The waterfront along Shilshole Avenue Northwest in Ballard is barely visible behind the old maritime industrial buildings and the dusty disused train tracks. It's more a waterback than a waterfront, and the little art den that's moved in on Shilshole is a back-of-house affair, too.

It's a windowless subterranean place with the energy of a beehive, if a beehive could be slightly goth.

On a recent Saturday, a bunch of people signed up to draw 12 pages of comics over 12 straight hours around a big table while members of the art collective ferried them coffee and snacks. They're working up to an event that will last for 24 hours.

Every month, there's an open critique. There are open life-drawing sessions. There's ladies' night. An annual indie-comic market.

A themed exhibition is always up on the walls—there's Come Hell or High School, say, or Beautiful Trash 2, or the current Backglass & Playfields, a pinball art show—but please do not call this a gallery.

"We're just Push/Pull," Maxx Follis said, giving a few reasons for the distinction.

One, Push/Pull is a collective, an LLC with seven artist members. They all teach, exhibit work, gallery watch, and contribute to Push/Pull's functioning. It's open every single day.

As an engine for art rather than strictly a showplace, Push/Pull also presents events all over the city. Lovely portrait illustrations of authors by Seattle's Christine Marie Larsen didn't seem to fit in the back-of-Ballard underground space, where there aren't any windows, so that if you want to show paintings of homicidal nuns or dragon orgies, the neighbors can't rightly complain.

In a joint production between Push/Pull and Seattle Review of Books, Larsen's work is up this month at Essentia, a memory foam mattress store in Belltown, where at the opening, Seattle writers read from their works and the store raffled off a free body pillow ("$489 value!").

"I'm trying to do an approach that makes art more accessible to everyone," said Follis.

Everybody in art says they want to be "accessible." Not everybody has an art center with studio space rentable by the hour, where art supplies are stocked, and where the middle of the room has that big, inviting table rather than empty space. I love white-cube galleries; Push/Pull is a different, also essential, creature in the art zoo. I'm not partial to much of the work I've seen on the walls, but Push/Pull has a good, special feel and function. (Plus, body pillows.)

Follis and cofounder Seth Goodkind first started Push/Pull within Echo Echo Gallery in Greenwood Collective. Echo Echo became more painting-focused. Follis's fundamental focus is drawing, and "to some people in the art community, that's not real art, that's a drawing," she discovered.

At other galleries, "there was this consumer art happening, with cartoon birds and stuff that was cheap and that the artists make hundreds of them a year," she said. She didn't want to become that kind of place, either. "I wanted a compromise where the artists get to make what they're passionate about, and where we treat illustrators and fine artists as the same thing instead of two totally different things."

Coincidentally, Seattle Art Museum this summer is doing some of Push/Pull's proselytizing work for it. The museum has its first-ever large-scale graphic arts exhibition. The show is more than 400 prints and drawings, from 18th-century English satires by Hogarth to R. Crumb's new Book of Genesis, seen in its mind-boggling entirety.

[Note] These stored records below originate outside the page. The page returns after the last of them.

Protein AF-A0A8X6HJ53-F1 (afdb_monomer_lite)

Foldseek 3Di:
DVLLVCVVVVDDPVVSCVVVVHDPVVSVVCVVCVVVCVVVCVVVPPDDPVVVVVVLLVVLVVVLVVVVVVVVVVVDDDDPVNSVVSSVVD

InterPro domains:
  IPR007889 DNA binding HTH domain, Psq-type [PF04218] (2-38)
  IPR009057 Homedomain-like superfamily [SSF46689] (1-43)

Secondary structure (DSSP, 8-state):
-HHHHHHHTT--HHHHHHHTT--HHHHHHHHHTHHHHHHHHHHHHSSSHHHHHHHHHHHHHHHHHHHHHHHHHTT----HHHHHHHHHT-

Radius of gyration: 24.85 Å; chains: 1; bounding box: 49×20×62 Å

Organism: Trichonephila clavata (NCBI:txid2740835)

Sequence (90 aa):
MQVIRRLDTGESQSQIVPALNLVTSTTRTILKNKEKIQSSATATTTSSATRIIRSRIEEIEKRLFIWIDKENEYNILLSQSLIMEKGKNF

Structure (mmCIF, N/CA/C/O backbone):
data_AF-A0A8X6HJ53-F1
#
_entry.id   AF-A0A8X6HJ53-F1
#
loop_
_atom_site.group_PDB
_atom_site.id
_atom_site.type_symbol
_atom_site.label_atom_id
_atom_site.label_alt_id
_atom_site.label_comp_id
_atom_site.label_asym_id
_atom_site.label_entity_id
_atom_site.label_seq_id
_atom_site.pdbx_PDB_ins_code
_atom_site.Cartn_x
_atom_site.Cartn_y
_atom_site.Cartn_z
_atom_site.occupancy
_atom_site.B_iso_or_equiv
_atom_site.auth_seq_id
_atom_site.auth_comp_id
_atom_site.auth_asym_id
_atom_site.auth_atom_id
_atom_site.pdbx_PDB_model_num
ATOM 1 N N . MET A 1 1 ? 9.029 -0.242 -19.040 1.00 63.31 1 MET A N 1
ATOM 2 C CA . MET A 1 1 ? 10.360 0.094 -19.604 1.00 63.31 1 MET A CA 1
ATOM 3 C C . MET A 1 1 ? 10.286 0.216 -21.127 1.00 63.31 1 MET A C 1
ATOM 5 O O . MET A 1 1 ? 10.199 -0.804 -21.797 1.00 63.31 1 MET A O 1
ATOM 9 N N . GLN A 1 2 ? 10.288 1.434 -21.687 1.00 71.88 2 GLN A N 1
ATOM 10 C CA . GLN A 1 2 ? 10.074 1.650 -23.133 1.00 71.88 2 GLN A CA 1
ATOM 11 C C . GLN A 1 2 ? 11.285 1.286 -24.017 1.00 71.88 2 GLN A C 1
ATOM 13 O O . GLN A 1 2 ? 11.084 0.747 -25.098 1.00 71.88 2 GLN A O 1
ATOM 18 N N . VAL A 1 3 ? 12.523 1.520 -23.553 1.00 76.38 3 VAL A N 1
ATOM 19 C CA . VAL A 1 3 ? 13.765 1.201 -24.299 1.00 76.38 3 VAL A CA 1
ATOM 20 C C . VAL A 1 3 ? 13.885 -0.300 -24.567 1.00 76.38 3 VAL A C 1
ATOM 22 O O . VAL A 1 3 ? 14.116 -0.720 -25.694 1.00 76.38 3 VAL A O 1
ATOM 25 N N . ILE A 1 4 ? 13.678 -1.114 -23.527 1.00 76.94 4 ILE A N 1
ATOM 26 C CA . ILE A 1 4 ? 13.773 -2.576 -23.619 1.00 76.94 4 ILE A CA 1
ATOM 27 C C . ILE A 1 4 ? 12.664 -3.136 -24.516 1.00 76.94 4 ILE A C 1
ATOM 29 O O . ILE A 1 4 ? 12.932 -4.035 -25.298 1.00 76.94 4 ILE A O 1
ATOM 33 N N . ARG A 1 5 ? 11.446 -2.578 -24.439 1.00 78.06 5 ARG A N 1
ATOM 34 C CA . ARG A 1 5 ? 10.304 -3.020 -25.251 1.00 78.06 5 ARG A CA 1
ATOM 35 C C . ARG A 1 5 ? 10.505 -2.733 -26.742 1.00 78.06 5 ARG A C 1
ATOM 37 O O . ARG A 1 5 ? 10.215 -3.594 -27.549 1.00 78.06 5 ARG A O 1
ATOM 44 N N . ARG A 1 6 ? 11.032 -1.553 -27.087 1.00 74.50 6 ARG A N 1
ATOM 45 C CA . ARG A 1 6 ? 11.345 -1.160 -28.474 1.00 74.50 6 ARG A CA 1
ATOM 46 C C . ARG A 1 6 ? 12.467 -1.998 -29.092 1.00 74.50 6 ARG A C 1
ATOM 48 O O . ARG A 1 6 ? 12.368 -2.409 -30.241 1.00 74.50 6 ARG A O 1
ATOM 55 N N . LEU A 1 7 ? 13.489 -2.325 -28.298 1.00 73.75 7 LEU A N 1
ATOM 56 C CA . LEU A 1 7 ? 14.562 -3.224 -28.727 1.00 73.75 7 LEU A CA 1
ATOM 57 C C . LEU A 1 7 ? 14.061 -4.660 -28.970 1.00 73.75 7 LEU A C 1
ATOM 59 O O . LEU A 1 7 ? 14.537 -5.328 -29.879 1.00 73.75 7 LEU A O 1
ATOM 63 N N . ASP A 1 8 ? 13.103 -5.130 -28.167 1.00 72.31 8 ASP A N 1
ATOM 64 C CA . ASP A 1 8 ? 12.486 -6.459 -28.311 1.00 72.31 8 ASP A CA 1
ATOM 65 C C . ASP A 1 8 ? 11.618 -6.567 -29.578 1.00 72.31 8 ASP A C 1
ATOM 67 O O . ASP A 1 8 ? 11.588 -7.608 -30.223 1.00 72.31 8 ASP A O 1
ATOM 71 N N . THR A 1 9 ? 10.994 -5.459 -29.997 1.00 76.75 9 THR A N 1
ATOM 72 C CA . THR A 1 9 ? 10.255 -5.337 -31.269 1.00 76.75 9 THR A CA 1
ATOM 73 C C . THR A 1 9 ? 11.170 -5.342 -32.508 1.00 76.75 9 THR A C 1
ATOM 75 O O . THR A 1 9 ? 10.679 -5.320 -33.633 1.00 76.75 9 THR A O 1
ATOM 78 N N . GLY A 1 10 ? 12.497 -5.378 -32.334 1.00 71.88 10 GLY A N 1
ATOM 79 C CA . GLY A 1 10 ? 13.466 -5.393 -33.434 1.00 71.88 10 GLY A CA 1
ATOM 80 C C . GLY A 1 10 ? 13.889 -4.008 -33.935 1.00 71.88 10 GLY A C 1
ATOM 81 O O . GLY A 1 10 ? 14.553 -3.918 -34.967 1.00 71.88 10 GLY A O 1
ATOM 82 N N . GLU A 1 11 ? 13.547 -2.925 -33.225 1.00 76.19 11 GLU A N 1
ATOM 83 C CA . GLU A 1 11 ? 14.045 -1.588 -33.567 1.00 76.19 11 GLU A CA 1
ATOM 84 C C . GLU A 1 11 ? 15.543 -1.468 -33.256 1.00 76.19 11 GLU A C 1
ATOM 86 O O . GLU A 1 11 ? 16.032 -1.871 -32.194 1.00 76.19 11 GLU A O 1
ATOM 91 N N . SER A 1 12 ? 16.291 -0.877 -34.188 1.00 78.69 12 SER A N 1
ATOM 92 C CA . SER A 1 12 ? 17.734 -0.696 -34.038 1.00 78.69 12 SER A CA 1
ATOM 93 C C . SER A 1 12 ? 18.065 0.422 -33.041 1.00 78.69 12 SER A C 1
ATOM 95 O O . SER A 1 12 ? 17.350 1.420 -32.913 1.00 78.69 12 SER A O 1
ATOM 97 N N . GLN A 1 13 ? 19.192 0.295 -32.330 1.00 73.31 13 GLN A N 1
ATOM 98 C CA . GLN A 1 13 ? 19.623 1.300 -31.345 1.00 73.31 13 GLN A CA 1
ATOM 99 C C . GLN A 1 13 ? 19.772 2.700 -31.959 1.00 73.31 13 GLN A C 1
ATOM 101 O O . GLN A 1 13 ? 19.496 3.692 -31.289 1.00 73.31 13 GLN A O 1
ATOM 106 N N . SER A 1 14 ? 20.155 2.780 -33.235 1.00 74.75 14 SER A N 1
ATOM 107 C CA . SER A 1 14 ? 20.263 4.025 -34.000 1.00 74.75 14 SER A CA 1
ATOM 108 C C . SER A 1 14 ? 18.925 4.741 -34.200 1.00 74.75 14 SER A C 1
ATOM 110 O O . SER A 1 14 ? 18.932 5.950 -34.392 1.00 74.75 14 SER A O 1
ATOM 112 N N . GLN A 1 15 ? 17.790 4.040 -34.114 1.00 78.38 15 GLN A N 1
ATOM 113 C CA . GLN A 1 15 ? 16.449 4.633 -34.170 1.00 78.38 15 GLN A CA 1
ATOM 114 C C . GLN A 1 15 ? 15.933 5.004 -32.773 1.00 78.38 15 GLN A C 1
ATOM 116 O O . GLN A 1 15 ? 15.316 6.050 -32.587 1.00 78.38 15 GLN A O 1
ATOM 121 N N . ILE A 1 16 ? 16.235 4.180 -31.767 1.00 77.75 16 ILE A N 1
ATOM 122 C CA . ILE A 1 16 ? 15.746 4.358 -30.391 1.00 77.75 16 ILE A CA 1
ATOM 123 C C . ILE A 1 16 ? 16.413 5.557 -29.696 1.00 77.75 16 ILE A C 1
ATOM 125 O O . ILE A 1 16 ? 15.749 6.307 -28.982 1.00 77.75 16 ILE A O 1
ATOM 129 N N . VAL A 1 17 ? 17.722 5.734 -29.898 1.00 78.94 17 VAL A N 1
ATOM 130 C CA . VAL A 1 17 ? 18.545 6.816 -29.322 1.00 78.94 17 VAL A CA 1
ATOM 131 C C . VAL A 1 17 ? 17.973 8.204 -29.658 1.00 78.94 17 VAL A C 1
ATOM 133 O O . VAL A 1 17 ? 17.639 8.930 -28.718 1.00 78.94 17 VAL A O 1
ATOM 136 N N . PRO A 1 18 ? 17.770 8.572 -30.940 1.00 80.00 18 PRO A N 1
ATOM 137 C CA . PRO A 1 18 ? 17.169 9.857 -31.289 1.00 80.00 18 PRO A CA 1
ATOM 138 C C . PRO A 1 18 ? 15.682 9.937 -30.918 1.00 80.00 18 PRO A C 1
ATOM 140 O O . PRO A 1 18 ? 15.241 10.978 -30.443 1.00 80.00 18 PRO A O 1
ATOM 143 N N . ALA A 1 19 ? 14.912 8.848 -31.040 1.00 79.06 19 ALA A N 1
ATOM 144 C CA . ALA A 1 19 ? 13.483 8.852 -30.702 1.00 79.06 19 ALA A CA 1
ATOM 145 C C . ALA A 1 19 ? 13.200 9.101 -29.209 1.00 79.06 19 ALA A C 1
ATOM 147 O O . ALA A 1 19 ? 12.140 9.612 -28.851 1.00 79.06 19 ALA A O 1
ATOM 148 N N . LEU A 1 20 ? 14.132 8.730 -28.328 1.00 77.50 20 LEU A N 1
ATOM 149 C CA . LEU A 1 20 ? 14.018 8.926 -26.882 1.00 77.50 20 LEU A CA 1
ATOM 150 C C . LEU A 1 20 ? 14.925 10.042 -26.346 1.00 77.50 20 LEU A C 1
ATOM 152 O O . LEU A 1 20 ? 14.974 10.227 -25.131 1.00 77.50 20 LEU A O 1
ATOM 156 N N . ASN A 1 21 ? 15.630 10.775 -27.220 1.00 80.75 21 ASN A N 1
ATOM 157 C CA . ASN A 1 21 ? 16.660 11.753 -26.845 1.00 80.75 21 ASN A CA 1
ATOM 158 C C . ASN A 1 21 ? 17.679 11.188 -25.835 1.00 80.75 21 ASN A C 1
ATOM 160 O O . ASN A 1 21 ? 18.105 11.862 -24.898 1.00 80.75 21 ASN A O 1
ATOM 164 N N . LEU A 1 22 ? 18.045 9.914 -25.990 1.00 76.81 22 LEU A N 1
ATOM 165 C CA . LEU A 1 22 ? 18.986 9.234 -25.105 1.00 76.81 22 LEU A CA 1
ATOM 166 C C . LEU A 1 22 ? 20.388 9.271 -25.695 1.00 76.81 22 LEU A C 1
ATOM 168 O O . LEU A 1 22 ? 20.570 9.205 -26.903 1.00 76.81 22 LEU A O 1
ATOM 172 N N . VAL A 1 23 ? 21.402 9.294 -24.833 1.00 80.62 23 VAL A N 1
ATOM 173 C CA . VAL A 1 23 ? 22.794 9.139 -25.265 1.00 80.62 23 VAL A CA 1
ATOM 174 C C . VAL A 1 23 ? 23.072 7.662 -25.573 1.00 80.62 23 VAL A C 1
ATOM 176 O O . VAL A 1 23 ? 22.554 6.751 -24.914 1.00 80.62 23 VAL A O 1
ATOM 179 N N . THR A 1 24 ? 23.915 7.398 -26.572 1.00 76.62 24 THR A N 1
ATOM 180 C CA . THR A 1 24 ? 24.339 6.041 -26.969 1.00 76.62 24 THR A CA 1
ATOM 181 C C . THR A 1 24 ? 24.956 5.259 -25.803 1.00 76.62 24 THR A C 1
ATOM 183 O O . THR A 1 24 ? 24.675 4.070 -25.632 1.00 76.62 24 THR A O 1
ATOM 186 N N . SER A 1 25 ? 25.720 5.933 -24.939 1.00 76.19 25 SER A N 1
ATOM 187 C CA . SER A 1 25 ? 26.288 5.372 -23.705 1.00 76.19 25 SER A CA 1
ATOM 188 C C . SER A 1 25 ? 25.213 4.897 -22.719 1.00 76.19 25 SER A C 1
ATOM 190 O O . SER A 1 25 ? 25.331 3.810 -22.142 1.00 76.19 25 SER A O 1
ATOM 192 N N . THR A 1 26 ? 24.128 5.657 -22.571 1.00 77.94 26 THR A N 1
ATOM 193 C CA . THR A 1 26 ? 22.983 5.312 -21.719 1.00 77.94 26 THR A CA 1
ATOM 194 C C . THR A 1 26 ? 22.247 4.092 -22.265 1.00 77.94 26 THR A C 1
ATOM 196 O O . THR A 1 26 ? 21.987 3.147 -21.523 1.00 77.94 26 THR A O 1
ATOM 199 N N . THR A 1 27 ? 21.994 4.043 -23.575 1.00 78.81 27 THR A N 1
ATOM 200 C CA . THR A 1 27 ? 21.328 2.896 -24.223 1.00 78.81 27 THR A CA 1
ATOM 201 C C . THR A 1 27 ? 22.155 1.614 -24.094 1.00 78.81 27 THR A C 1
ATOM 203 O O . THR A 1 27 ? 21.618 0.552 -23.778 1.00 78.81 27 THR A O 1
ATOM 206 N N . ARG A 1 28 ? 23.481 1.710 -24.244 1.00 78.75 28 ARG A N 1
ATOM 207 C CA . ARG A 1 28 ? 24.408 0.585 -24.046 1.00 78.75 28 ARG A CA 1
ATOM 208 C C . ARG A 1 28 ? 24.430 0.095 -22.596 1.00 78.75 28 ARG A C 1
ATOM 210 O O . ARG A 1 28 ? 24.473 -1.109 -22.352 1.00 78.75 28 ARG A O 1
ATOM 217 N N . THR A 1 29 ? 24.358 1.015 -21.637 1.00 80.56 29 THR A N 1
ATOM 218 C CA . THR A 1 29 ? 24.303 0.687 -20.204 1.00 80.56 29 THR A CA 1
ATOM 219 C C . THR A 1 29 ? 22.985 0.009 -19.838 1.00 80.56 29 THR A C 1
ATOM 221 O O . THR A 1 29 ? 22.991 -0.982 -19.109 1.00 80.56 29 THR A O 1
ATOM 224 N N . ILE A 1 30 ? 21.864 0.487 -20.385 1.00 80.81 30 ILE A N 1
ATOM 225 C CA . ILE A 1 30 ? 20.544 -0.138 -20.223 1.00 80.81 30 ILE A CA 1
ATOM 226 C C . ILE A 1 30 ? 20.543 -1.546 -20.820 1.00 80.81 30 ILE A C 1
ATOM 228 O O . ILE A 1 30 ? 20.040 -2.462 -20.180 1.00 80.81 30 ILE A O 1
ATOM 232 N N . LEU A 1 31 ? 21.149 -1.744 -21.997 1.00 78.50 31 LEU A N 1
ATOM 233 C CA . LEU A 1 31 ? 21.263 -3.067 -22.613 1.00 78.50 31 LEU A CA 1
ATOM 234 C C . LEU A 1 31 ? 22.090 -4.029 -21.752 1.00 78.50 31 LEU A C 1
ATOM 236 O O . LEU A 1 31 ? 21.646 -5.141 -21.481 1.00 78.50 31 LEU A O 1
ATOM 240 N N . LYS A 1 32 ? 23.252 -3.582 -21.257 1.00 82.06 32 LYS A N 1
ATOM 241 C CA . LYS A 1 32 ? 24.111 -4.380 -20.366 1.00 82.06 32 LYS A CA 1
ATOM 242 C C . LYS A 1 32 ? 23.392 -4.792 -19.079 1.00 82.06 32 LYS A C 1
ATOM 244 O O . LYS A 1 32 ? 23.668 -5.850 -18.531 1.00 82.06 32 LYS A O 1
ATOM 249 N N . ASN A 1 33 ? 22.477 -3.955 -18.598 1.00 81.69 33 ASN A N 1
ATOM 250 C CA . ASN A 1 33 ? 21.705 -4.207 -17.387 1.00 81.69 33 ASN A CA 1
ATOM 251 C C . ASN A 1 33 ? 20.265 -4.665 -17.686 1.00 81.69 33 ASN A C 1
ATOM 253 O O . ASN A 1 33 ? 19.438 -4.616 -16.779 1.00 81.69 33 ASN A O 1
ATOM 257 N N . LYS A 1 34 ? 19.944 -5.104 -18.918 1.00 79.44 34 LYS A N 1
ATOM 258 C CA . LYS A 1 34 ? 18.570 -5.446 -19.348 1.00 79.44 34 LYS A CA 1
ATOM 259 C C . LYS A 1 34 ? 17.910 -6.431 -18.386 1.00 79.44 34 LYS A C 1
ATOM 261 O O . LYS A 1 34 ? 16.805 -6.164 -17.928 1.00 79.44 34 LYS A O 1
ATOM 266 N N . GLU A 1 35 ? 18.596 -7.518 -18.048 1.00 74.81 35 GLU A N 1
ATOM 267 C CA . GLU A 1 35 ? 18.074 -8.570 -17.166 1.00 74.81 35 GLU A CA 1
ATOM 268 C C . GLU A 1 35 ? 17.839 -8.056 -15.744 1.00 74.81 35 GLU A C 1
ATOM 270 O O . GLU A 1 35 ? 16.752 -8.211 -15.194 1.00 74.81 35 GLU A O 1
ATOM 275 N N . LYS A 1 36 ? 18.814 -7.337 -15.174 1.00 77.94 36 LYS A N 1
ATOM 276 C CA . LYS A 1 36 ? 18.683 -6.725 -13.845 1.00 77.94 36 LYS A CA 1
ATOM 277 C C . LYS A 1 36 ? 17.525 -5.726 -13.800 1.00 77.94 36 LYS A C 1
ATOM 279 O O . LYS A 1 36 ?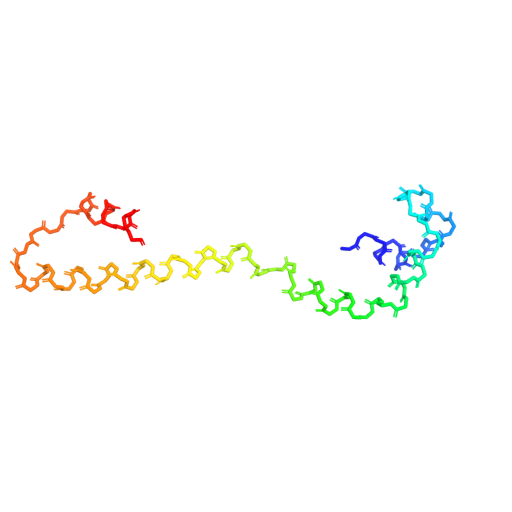 16.745 -5.725 -12.855 1.00 77.94 36 LYS A O 1
ATOM 284 N N . ILE A 1 37 ? 17.388 -4.901 -14.837 1.00 75.94 37 ILE A N 1
ATOM 285 C CA . ILE A 1 37 ? 16.310 -3.918 -14.961 1.00 75.94 37 ILE A CA 1
ATOM 286 C C . ILE A 1 37 ? 14.958 -4.613 -15.139 1.00 75.94 37 ILE A C 1
ATOM 288 O O . ILE A 1 37 ? 13.983 -4.144 -14.565 1.00 75.94 37 ILE A O 1
ATOM 292 N N . GLN A 1 38 ? 14.868 -5.713 -15.891 1.00 72.81 38 GLN A N 1
ATOM 293 C CA . GLN A 1 38 ? 13.628 -6.486 -16.024 1.00 72.81 38 GLN A CA 1
ATOM 294 C C . GLN A 1 38 ? 13.213 -7.124 -14.692 1.00 72.81 38 GLN A C 1
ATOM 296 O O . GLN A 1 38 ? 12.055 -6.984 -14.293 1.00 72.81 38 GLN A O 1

Throughout history, drawing has been used for making both discrete images and multi-picture stories. Thus Push/Pull is also a bookstore. Its indie-comics rack is a blooming tree of goodness. Sit and flip through on the plush couch by the fireplace.

Every weekday this summer, Push/Pull will host art classes for kids at the Ballard location. It's the first time they're trying the program. There will be printmaking, drawing from observation, figure drawing, collage, and comics.

One afternoon earlier this month, a free teen comics workshop had just finished when I walked in to find a young teen who'd stayed after to talk to the teaching artist, who has wild hair and great big glasses.

She asked the team what kind of art he likes, and he froze up. Trying to let him off the hook, she started to change the subject when he insisted on trying to name a work of art. "I've always liked that one by Leonardo da Vinci—I can never remember the name." She didn't miss a beat. "Yeah," she started, elaborating on how hard it is to choose what kind of art you like, and they began a conversation that was probably the first good talk about art history this kid has ever had.

"We have generations growing up that don't understand that art is a profession and that it should be part of your everyday home and your life rather than something you just visit," Follis told me later by phone.

Push/Pull is in the basement of the restaurants and bars Ocho, Hotel Albatross, and Hazlewood, which front Market Street. Their businesspeople owners are also musicians and artists, good landlords for Push/Pull.

Before finding this place, Follis scoured Craigslist ads for months and wouldn't get calls back once she said she was an artist. She still looks at those other ads occasionally. They're still up. In the meantime, "We've paid our rent on time for six months straight," she said, so there.